ICAAP organisers had designed more discussions around themes outside the biomedical aspects in order to have more public awareness of the social contexts that deprive some of the most vulnerable groups of the help they need.

“We wanted to focus on the power dynamics as well,” Sciortino said. Already, she explained, media too often report on HIV as a health issue and put such articles only on the health page, when it is much more than a medical, scientific or health issue.

But going back to the basic journalism rule of putting the ‘5Ws and H’ in stories, Cullen added that media have “omitted the why and the how” when reporting on HIV and AIDS.

Unless the media are engaged in a meaningful way, then the same pattern will keep happening, said Imelda Salajan, media and public awareness consultant of the Jakarta-based advocacy group On Track Media.

“Consistency in promoting the issue should be on top of the agenda.
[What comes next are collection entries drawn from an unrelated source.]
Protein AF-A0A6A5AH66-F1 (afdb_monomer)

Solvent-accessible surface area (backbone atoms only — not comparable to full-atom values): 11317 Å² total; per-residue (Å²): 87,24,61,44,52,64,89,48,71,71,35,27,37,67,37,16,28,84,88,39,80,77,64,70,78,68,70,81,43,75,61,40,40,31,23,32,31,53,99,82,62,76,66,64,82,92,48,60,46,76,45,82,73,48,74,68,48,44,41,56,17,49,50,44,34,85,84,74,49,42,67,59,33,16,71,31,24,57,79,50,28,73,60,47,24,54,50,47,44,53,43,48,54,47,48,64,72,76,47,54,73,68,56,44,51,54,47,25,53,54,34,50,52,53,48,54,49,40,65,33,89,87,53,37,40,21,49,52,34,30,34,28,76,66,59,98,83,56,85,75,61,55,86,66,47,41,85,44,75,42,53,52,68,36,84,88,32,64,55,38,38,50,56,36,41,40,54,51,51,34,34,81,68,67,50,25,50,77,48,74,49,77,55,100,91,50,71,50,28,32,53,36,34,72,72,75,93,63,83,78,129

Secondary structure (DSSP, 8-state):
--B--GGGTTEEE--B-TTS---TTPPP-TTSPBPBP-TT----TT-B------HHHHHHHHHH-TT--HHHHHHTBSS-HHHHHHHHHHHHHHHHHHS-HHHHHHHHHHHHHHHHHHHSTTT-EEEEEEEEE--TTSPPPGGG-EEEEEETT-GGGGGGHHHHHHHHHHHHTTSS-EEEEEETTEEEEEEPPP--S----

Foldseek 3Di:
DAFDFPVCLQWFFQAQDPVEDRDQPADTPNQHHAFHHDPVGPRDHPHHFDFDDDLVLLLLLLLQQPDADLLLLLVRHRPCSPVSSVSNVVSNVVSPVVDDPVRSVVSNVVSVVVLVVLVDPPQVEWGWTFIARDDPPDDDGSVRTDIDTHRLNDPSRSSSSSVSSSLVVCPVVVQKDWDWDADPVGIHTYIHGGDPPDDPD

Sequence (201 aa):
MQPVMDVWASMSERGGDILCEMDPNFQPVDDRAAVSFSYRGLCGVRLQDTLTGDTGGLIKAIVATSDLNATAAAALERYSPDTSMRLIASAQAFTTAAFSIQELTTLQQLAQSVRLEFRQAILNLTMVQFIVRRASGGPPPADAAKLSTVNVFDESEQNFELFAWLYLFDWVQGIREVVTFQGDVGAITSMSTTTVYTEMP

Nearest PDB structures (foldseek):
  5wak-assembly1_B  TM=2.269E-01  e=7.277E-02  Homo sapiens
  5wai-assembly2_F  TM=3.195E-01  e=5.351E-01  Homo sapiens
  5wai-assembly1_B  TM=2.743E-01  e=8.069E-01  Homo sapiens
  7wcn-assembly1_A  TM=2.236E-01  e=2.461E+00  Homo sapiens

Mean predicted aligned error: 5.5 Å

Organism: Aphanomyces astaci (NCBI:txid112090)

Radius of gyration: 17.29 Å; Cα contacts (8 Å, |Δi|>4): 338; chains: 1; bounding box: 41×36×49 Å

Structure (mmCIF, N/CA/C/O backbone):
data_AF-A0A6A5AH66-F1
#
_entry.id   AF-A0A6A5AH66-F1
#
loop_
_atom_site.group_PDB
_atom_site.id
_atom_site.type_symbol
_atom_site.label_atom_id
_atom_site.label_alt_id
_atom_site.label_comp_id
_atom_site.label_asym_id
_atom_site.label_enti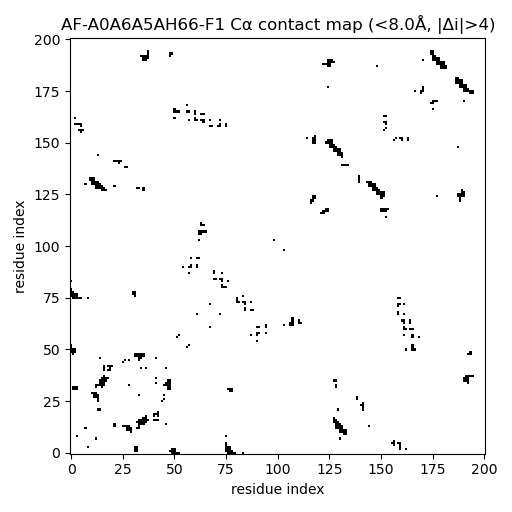ty_id
_atom_site.label_seq_id
_atom_site.pdbx_PDB_ins_code
_atom_site.Cartn_x
_atom_site.Cartn_y
_atom_site.Cartn_z
_atom_site.occupancy
_atom_site.B_iso_or_equiv
_atom_site.auth_seq_id
_atom_site.auth_comp_id
_atom_site.auth_asym_id
_atom_site.auth_atom_id
_atom_site.pdbx_PDB_model_num
ATOM 1 N N . MET A 1 1 ? -4.374 10.770 -0.078 1.00 88.94 1 MET A N 1
ATOM 2 C CA . MET A 1 1 ? -3.103 10.389 0.567 1.00 88.94 1 MET A CA 1
ATOM 3 C C . MET A 1 1 ? -2.191 9.793 -0.490 1.00 88.94 1 MET A C 1
ATOM 5 O O . MET A 1 1 ? -2.681 9.226 -1.462 1.00 88.94 1 MET A O 1
ATOM 9 N N . GLN A 1 2 ? -0.888 9.964 -0.319 1.00 91.56 2 GLN A N 1
ATOM 10 C CA . GLN A 1 2 ? 0.167 9.536 -1.235 1.00 91.56 2 GLN A CA 1
ATOM 11 C C . GLN A 1 2 ? 1.225 8.745 -0.454 1.00 91.56 2 GLN A C 1
ATOM 13 O O . GLN A 1 2 ? 2.334 9.245 -0.239 1.00 91.56 2 GLN A O 1
ATOM 18 N N . PRO A 1 3 ? 0.855 7.562 0.069 1.00 93.00 3 PRO A N 1
ATOM 19 C CA . PRO A 1 3 ? 1.752 6.769 0.888 1.00 93.00 3 PRO A CA 1
ATOM 20 C C . PRO A 1 3 ? 2.798 6.063 0.025 1.00 93.00 3 PRO A C 1
ATOM 22 O O . PRO A 1 3 ? 2.511 5.641 -1.098 1.00 93.00 3 PRO A O 1
ATOM 25 N N . VAL A 1 4 ? 3.995 5.891 0.573 1.00 92.38 4 VAL A N 1
ATOM 26 C CA . VAL A 1 4 ? 5.076 5.115 -0.039 1.00 92.38 4 VAL A CA 1
ATOM 27 C C . VAL A 1 4 ? 5.630 4.126 0.979 1.00 92.38 4 VAL A C 1
ATOM 29 O O . VAL A 1 4 ? 5.740 4.457 2.151 1.00 92.38 4 VAL A O 1
ATOM 32 N N . MET A 1 5 ? 5.960 2.915 0.537 1.00 94.19 5 MET A N 1
ATOM 33 C CA . MET A 1 5 ? 6.586 1.896 1.385 1.00 94.19 5 MET A CA 1
ATOM 34 C C . MET A 1 5 ? 7.965 2.343 1.894 1.00 94.19 5 MET A C 1
ATOM 36 O O . MET A 1 5 ? 8.703 3.044 1.191 1.00 94.19 5 MET A O 1
ATOM 40 N N . ASP A 1 6 ? 8.324 1.913 3.101 1.00 93.69 6 ASP A N 1
ATOM 41 C CA . ASP A 1 6 ? 9.582 2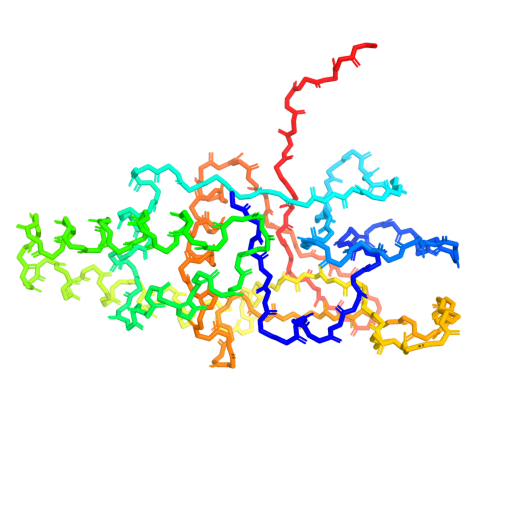.226 3.784 1.00 93.69 6 ASP A CA 1
ATOM 42 C C . ASP A 1 6 ? 10.789 1.879 2.896 1.00 93.69 6 ASP A C 1
ATOM 44 O O . ASP A 1 6 ? 11.693 2.702 2.699 1.00 93.69 6 ASP A O 1
ATOM 48 N N . VAL A 1 7 ? 10.781 0.698 2.264 1.00 92.94 7 VAL A N 1
ATOM 49 C CA . VAL A 1 7 ? 11.862 0.250 1.368 1.00 92.94 7 VAL A CA 1
ATOM 50 C C . VAL A 1 7 ? 12.073 1.167 0.154 1.00 92.94 7 VAL A C 1
ATOM 52 O O . VAL A 1 7 ? 13.181 1.244 -0.389 1.00 92.94 7 VAL A O 1
ATOM 55 N N . TRP A 1 8 ? 11.052 1.923 -0.253 1.00 90.81 8 TRP A N 1
ATOM 56 C CA . TRP A 1 8 ? 11.129 2.864 -1.372 1.00 90.81 8 TRP A CA 1
ATOM 57 C C . TRP A 1 8 ? 11.400 4.310 -0.947 1.00 90.81 8 TRP A C 1
ATOM 59 O O . TRP A 1 8 ? 11.677 5.150 -1.801 1.00 90.81 8 TRP A O 1
ATOM 69 N N . ALA A 1 9 ? 11.439 4.627 0.351 1.00 85.06 9 ALA A N 1
ATOM 70 C CA . ALA A 1 9 ? 11.672 5.992 0.837 1.00 85.06 9 ALA A CA 1
ATOM 71 C C . ALA A 1 9 ? 12.986 6.615 0.310 1.00 85.06 9 ALA A C 1
ATOM 73 O O . ALA A 1 9 ? 13.056 7.807 -0.008 1.00 85.06 9 ALA A O 1
ATOM 74 N N . SER A 1 10 ? 14.035 5.800 0.159 1.00 82.62 10 SER A N 1
ATOM 75 C CA . SER A 1 10 ? 15.345 6.221 -0.372 1.00 82.62 10 SER A CA 1
ATOM 76 C C . SER A 1 10 ? 15.530 5.978 -1.878 1.00 82.62 10 SER A C 1
ATOM 78 O O . SER A 1 10 ? 16.595 6.267 -2.434 1.00 82.62 10 SER A O 1
ATOM 80 N N . MET A 1 11 ? 14.497 5.461 -2.538 1.00 86.25 11 MET A N 1
ATOM 81 C CA . MET A 1 11 ? 14.511 5.082 -3.943 1.00 86.25 11 MET A CA 1
ATOM 82 C C . MET A 1 11 ? 13.741 6.095 -4.781 1.00 86.25 11 MET A C 1
ATOM 84 O O . MET A 1 11 ? 13.004 6.931 -4.268 1.00 86.25 11 MET A O 1
ATOM 88 N N . SER A 1 12 ? 13.983 6.040 -6.081 1.00 83.44 12 SER A N 1
ATOM 89 C CA . SER A 1 12 ? 13.354 6.893 -7.071 1.00 83.44 12 SER A CA 1
ATOM 90 C C . SER A 1 12 ? 12.482 6.004 -7.951 1.00 83.44 12 SER A C 1
ATOM 92 O O . SER A 1 12 ? 13.005 5.126 -8.646 1.00 83.44 12 SER A O 1
ATOM 94 N N . GLU A 1 13 ? 11.167 6.190 -7.876 1.00 83.62 13 GLU A N 1
ATOM 95 C CA . GLU A 1 13 ? 10.182 5.387 -8.600 1.00 83.62 13 GLU A CA 1
ATOM 96 C C . GLU A 1 13 ? 10.151 5.760 -10.099 1.00 83.62 13 GLU A C 1
ATOM 98 O O . GLU A 1 13 ? 10.299 6.924 -10.484 1.00 83.62 13 GLU A O 1
ATOM 103 N N . ARG A 1 14 ? 10.029 4.760 -10.978 1.00 81.44 14 ARG A N 1
ATOM 104 C CA . ARG A 1 14 ? 10.064 4.887 -12.453 1.00 81.44 14 ARG A CA 1
ATOM 105 C C . ARG A 1 14 ? 8.844 4.277 -13.147 1.00 81.44 14 ARG A C 1
ATOM 107 O O . ARG A 1 14 ? 8.819 4.209 -14.368 1.00 81.44 14 ARG A O 1
ATOM 114 N N . GLY A 1 15 ? 7.850 3.834 -12.383 1.00 86.62 15 GLY A N 1
ATOM 115 C CA . GLY A 1 15 ? 6.645 3.179 -12.891 1.00 86.62 15 GLY A CA 1
ATOM 116 C C . GLY A 1 15 ? 6.157 2.107 -11.923 1.00 86.62 15 GLY A C 1
ATOM 117 O O . GLY A 1 15 ? 6.962 1.545 -11.188 1.00 86.62 15 GLY A O 1
ATOM 118 N N . GLY A 1 16 ? 4.856 1.830 -11.911 1.00 89.12 16 GLY A N 1
ATOM 119 C CA . GLY A 1 16 ? 4.254 0.738 -11.133 1.00 89.12 16 GLY A CA 1
ATOM 120 C C . GLY A 1 16 ? 3.433 -0.236 -11.984 1.00 89.12 16 GLY A C 1
ATOM 121 O O . GLY A 1 16 ? 3.056 -1.303 -11.504 1.00 89.12 16 GLY A O 1
ATOM 122 N N . ASP A 1 17 ? 3.181 0.094 -13.253 1.00 91.38 17 ASP A N 1
ATOM 123 C CA . ASP A 1 17 ? 2.471 -0.768 -14.193 1.00 91.38 17 ASP A CA 1
ATOM 124 C C . ASP A 1 17 ? 3.438 -1.789 -14.809 1.00 91.38 17 ASP A C 1
ATOM 126 O O . ASP A 1 17 ? 4.255 -1.459 -15.669 1.00 91.38 17 ASP A O 1
ATOM 130 N N . ILE A 1 18 ? 3.344 -3.044 -14.362 1.00 91.50 18 ILE A N 1
ATOM 131 C CA . ILE A 1 18 ? 4.163 -4.155 -14.868 1.00 91.50 18 ILE A CA 1
ATOM 132 C C . ILE A 1 18 ? 3.895 -4.482 -16.347 1.00 91.50 18 ILE A C 1
ATOM 134 O O . ILE A 1 18 ? 4.698 -5.167 -16.977 1.00 91.50 18 ILE A O 1
ATOM 138 N N . LEU A 1 19 ? 2.779 -4.007 -16.908 1.00 91.38 19 LEU A N 1
ATOM 139 C CA . LEU A 1 19 ? 2.424 -4.204 -18.314 1.00 91.38 19 LEU A CA 1
ATOM 140 C C . LEU A 1 19 ? 3.085 -3.179 -19.238 1.00 91.38 19 LEU A C 1
ATOM 142 O O . LEU A 1 19 ? 3.005 -3.317 -20.458 1.00 91.38 19 LEU A O 1
ATOM 146 N N . CYS A 1 20 ? 3.724 -2.158 -18.674 1.00 87.19 20 CYS A N 1
ATOM 147 C CA . CYS A 1 20 ? 4.350 -1.094 -19.434 1.00 87.19 20 CYS A CA 1
ATOM 148 C C . CYS A 1 20 ? 5.840 -1.342 -19.640 1.00 87.19 20 CYS A C 1
ATOM 150 O O . CYS A 1 20 ? 6.552 -1.821 -18.754 1.00 87.19 20 CYS A O 1
ATOM 152 N N . GLU A 1 21 ? 6.327 -0.956 -20.819 1.00 82.69 21 GLU A N 1
ATOM 153 C CA . GLU A 1 21 ? 7.760 -0.833 -21.028 1.00 82.69 21 GLU A CA 1
ATOM 154 C C . GLU A 1 21 ? 8.316 0.296 -20.161 1.00 82.69 21 GLU A C 1
ATOM 156 O O . GLU A 1 21 ? 7.680 1.330 -19.937 1.00 82.69 21 GLU A O 1
ATOM 161 N N . MET A 1 22 ? 9.525 0.094 -19.658 1.00 76.06 22 MET A N 1
ATOM 162 C CA . MET A 1 22 ? 10.198 1.125 -18.895 1.00 76.06 22 MET A CA 1
ATOM 163 C C . MET A 1 22 ? 10.756 2.177 -19.855 1.00 76.06 22 MET A C 1
ATOM 165 O O . MET A 1 22 ? 11.691 1.890 -20.602 1.00 76.06 22 MET A O 1
ATOM 169 N N . ASP A 1 23 ? 10.212 3.396 -19.828 1.00 69.44 23 ASP A N 1
ATOM 170 C CA . ASP A 1 23 ? 10.738 4.481 -20.663 1.00 69.44 23 ASP A CA 1
ATOM 171 C C . ASP A 1 23 ? 12.149 4.889 -20.182 1.00 69.44 23 ASP A C 1
ATOM 173 O O . ASP A 1 23 ? 12.350 5.267 -19.020 1.00 69.44 23 ASP A O 1
ATOM 177 N N . PRO A 1 24 ? 13.162 4.838 -21.066 1.00 67.81 24 PRO A N 1
ATOM 178 C CA . PRO A 1 24 ? 14.534 5.156 -20.699 1.00 67.81 24 PRO A CA 1
ATOM 179 C C . PRO A 1 24 ? 14.763 6.631 -20.334 1.00 67.81 24 PRO A C 1
ATOM 181 O O . PRO A 1 24 ? 15.822 6.968 -19.806 1.00 67.81 24 PRO A O 1
ATOM 184 N N . ASN A 1 25 ? 13.793 7.509 -20.598 1.00 65.31 25 ASN A N 1
ATOM 185 C CA . ASN A 1 25 ? 13.867 8.949 -20.357 1.00 65.31 25 ASN A CA 1
ATOM 186 C C . ASN A 1 25 ? 13.035 9.419 -19.153 1.00 65.31 25 ASN A C 1
ATOM 188 O O . ASN A 1 25 ? 12.872 10.633 -18.966 1.00 65.31 25 ASN A O 1
ATOM 192 N N . PHE A 1 26 ? 12.519 8.499 -18.326 1.00 65.75 26 PHE A N 1
ATOM 193 C CA . PHE A 1 26 ? 11.698 8.854 -17.169 1.00 65.75 26 PHE A CA 1
ATOM 194 C C . PHE A 1 26 ? 12.405 9.874 -16.267 1.00 65.75 26 PHE A C 1
ATOM 196 O O . PHE A 1 26 ? 13.493 9.648 -15.729 1.00 65.75 26 PHE A O 1
ATOM 203 N N . GLN A 1 27 ? 11.740 11.009 -16.061 1.00 65.06 27 GLN A N 1
ATOM 204 C CA . GLN A 1 27 ? 12.145 11.962 -15.038 1.00 65.06 27 GLN A CA 1
ATOM 205 C C . GLN A 1 27 ? 11.817 11.386 -13.653 1.00 65.06 27 GLN A C 1
ATOM 207 O O . GLN A 1 27 ? 10.791 10.718 -13.521 1.00 65.06 27 GLN A O 1
ATOM 212 N N . PRO A 1 28 ? 12.643 11.640 -12.622 1.00 62.38 28 PRO A N 1
ATOM 213 C CA . PRO A 1 28 ? 12.336 11.221 -11.262 1.00 62.38 28 PRO A CA 1
ATOM 214 C C . PRO A 1 28 ? 10.992 11.793 -10.814 1.00 62.38 28 PRO A C 1
ATOM 216 O O . PRO A 1 28 ? 10.763 13.001 -10.922 1.00 62.38 28 PRO A O 1
ATOM 219 N N . VAL A 1 29 ? 10.125 10.929 -10.297 1.00 65.25 29 VAL A N 1
ATOM 220 C CA . VAL A 1 29 ? 8.852 11.312 -9.689 1.00 65.25 29 VAL A CA 1
ATOM 221 C C . VAL A 1 29 ? 8.871 10.791 -8.260 1.00 65.25 29 VAL A C 1
ATOM 223 O O . VAL A 1 29 ? 8.292 9.767 -7.931 1.00 65.25 29 VAL A O 1
ATOM 226 N N . ASP A 1 30 ? 9.637 11.493 -7.431 1.00 73.69 30 ASP A N 1
ATOM 227 C CA . ASP A 1 30 ? 9.956 11.084 -6.061 1.00 73.69 30 ASP A CA 1
ATOM 228 C C . ASP A 1 30 ? 8.927 11.599 -5.044 1.00 73.69 30 ASP A C 1
ATOM 230 O O . ASP A 1 30 ? 9.125 11.491 -3.837 1.00 73.69 30 ASP A O 1
ATOM 234 N N . ASP A 1 31 ? 7.830 12.197 -5.498 1.00 71.56 31 ASP A N 1
ATOM 235 C CA . ASP A 1 31 ? 6.802 12.783 -4.643 1.00 71.56 31 ASP A CA 1
ATOM 236 C C . ASP A 1 31 ? 5.680 11.804 -4.296 1.00 71.56 31 ASP A C 1
ATOM 238 O O . ASP A 1 31 ? 4.954 12.098 -3.363 1.00 71.56 31 ASP A O 1
ATOM 242 N N . ARG A 1 32 ? 5.527 10.654 -4.974 1.00 77.06 32 ARG A N 1
ATOM 243 C CA . ARG A 1 32 ? 4.631 9.549 -4.556 1.00 77.06 32 ARG A CA 1
ATOM 244 C C . ARG A 1 32 ? 4.868 8.276 -5.372 1.00 77.06 32 ARG A C 1
ATOM 246 O O . ARG A 1 32 ? 5.562 8.324 -6.382 1.00 77.06 32 ARG A O 1
ATOM 253 N N . ALA A 1 33 ? 4.249 7.169 -4.958 1.00 85.00 33 ALA A N 1
ATOM 254 C CA . ALA A 1 33 ? 4.286 5.911 -5.701 1.00 85.00 33 ALA A CA 1
ATOM 255 C C . ALA A 1 33 ? 3.764 6.092 -7.139 1.00 85.00 33 ALA A C 1
ATOM 257 O O . ALA A 1 33 ? 2.747 6.760 -7.368 1.00 85.00 33 ALA A O 1
ATOM 258 N N . ALA A 1 34 ? 4.454 5.493 -8.110 1.00 88.25 34 ALA A N 1
ATOM 259 C CA . ALA A 1 34 ? 3.991 5.503 -9.489 1.00 88.25 34 ALA A CA 1
ATOM 260 C C . ALA A 1 34 ? 2.718 4.660 -9.632 1.00 88.25 34 ALA A C 1
ATOM 262 O O . ALA A 1 34 ? 2.479 3.748 -8.838 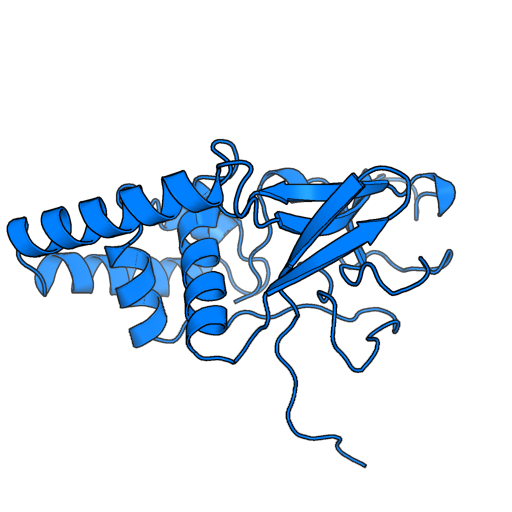1.00 88.25 34 ALA A O 1
ATOM 263 N N . VAL A 1 35 ? 1.912 4.978 -10.644 1.00 89.81 35 VAL A N 1
ATOM 264 C CA . VAL A 1 35 ? 0.632 4.305 -10.889 1.00 89.81 35 VAL A CA 1
ATOM 265 C C . VAL A 1 35 ? 0.831 2.796 -11.053 1.00 89.81 35 VAL A C 1
ATOM 267 O O . VAL A 1 35 ? 1.738 2.367 -11.769 1.00 89.81 35 VAL A O 1
ATOM 270 N N . SER A 1 36 ? -0.008 2.002 -10.389 1.00 92.69 36 SER A N 1
ATOM 271 C CA . SER A 1 36 ? -0.090 0.557 -10.618 1.00 92.69 36 SER A CA 1
ATOM 272 C C . SER A 1 36 ? -0.771 0.235 -11.953 1.00 92.69 36 SER A C 1
ATOM 274 O O . SER A 1 36 ? -1.329 1.115 -12.613 1.00 92.69 36 SER A O 1
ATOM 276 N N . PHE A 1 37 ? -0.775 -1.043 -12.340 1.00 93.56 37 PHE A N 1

But as it is, communications is always given a very small place in the budgetary plan by donors. It can’t be a one-time programme. The media should think of a long-term strategy and there are creative ways of doing it,” she said.

Syed Qamar Abbas, deputy manager of the AIDS control programme of Pakistan’s Sindh province, suggests the use of creative tools to reach public audiences. “Innovative methods, such as tele-films, are effective in changing attitudes and lifestyles. In our research, we found out that programmes such as films made for television have 30 percent more impact than the traditional ways of presenting news or issues,” he said.

For their part, proponents of community and cable radio report positive results in efforts at the grassroots level to raise awareness about HIV/AIDS.

Nalamdana (‘Are you well?’ in Tamil), is a non-government organisation that runs a popular cable radio programme at a government hospital in the southern Indian state. The show aims to raise awareness about and decrease the stigma of women undergoing anti-retroviral treatment (ART) in the hospital.

“We have noted the positive response of women undergoing ART in a government hospital in Tamil Nadu,” said Nalamdana project director R Jeevanandham.

“We use cable radio to address depression among women and enable them to access special counselling. We also send messages via popular songs and dramas tackling key issues on HIV/AIDS,” he pointed out, adding that counsellors are on hand to discuss the disease on-air.

But tackling HIV and AIDS even in alternative media spaces such as community radio is not always smooth sailing, due to the same cultural and religious factors that constrain public discussion and openness about the pandemic.

“There are still many people especially in rural areas that have little or no knowledge about HIV/AIDS. Community members are still trapped in terms of morality and religion.

Thus, discussion about the issue doesn’t really take off. And then, there are still doubts and fears of breaking cultural traditions and discussing taboo topics,” said Dina Listiorini of the Atma Jaya University of Yogyakarta, Indonesia.

For a long time, the mass media have stuck to portraying HIV and AIDS as the ‘3H’ — Haiti, homosexuals, and heroin junkies, she said, citing previous studies.

But “we have to use all different media to get the message across,” said Cullen. “Use all media, but try to go for quality. For this, you need to train people. We’re just reporting the tip of the iceberg, only 20 percent of the story. We need to realise that HIV/AIDS is a massive story that affects all aspects of our lives.”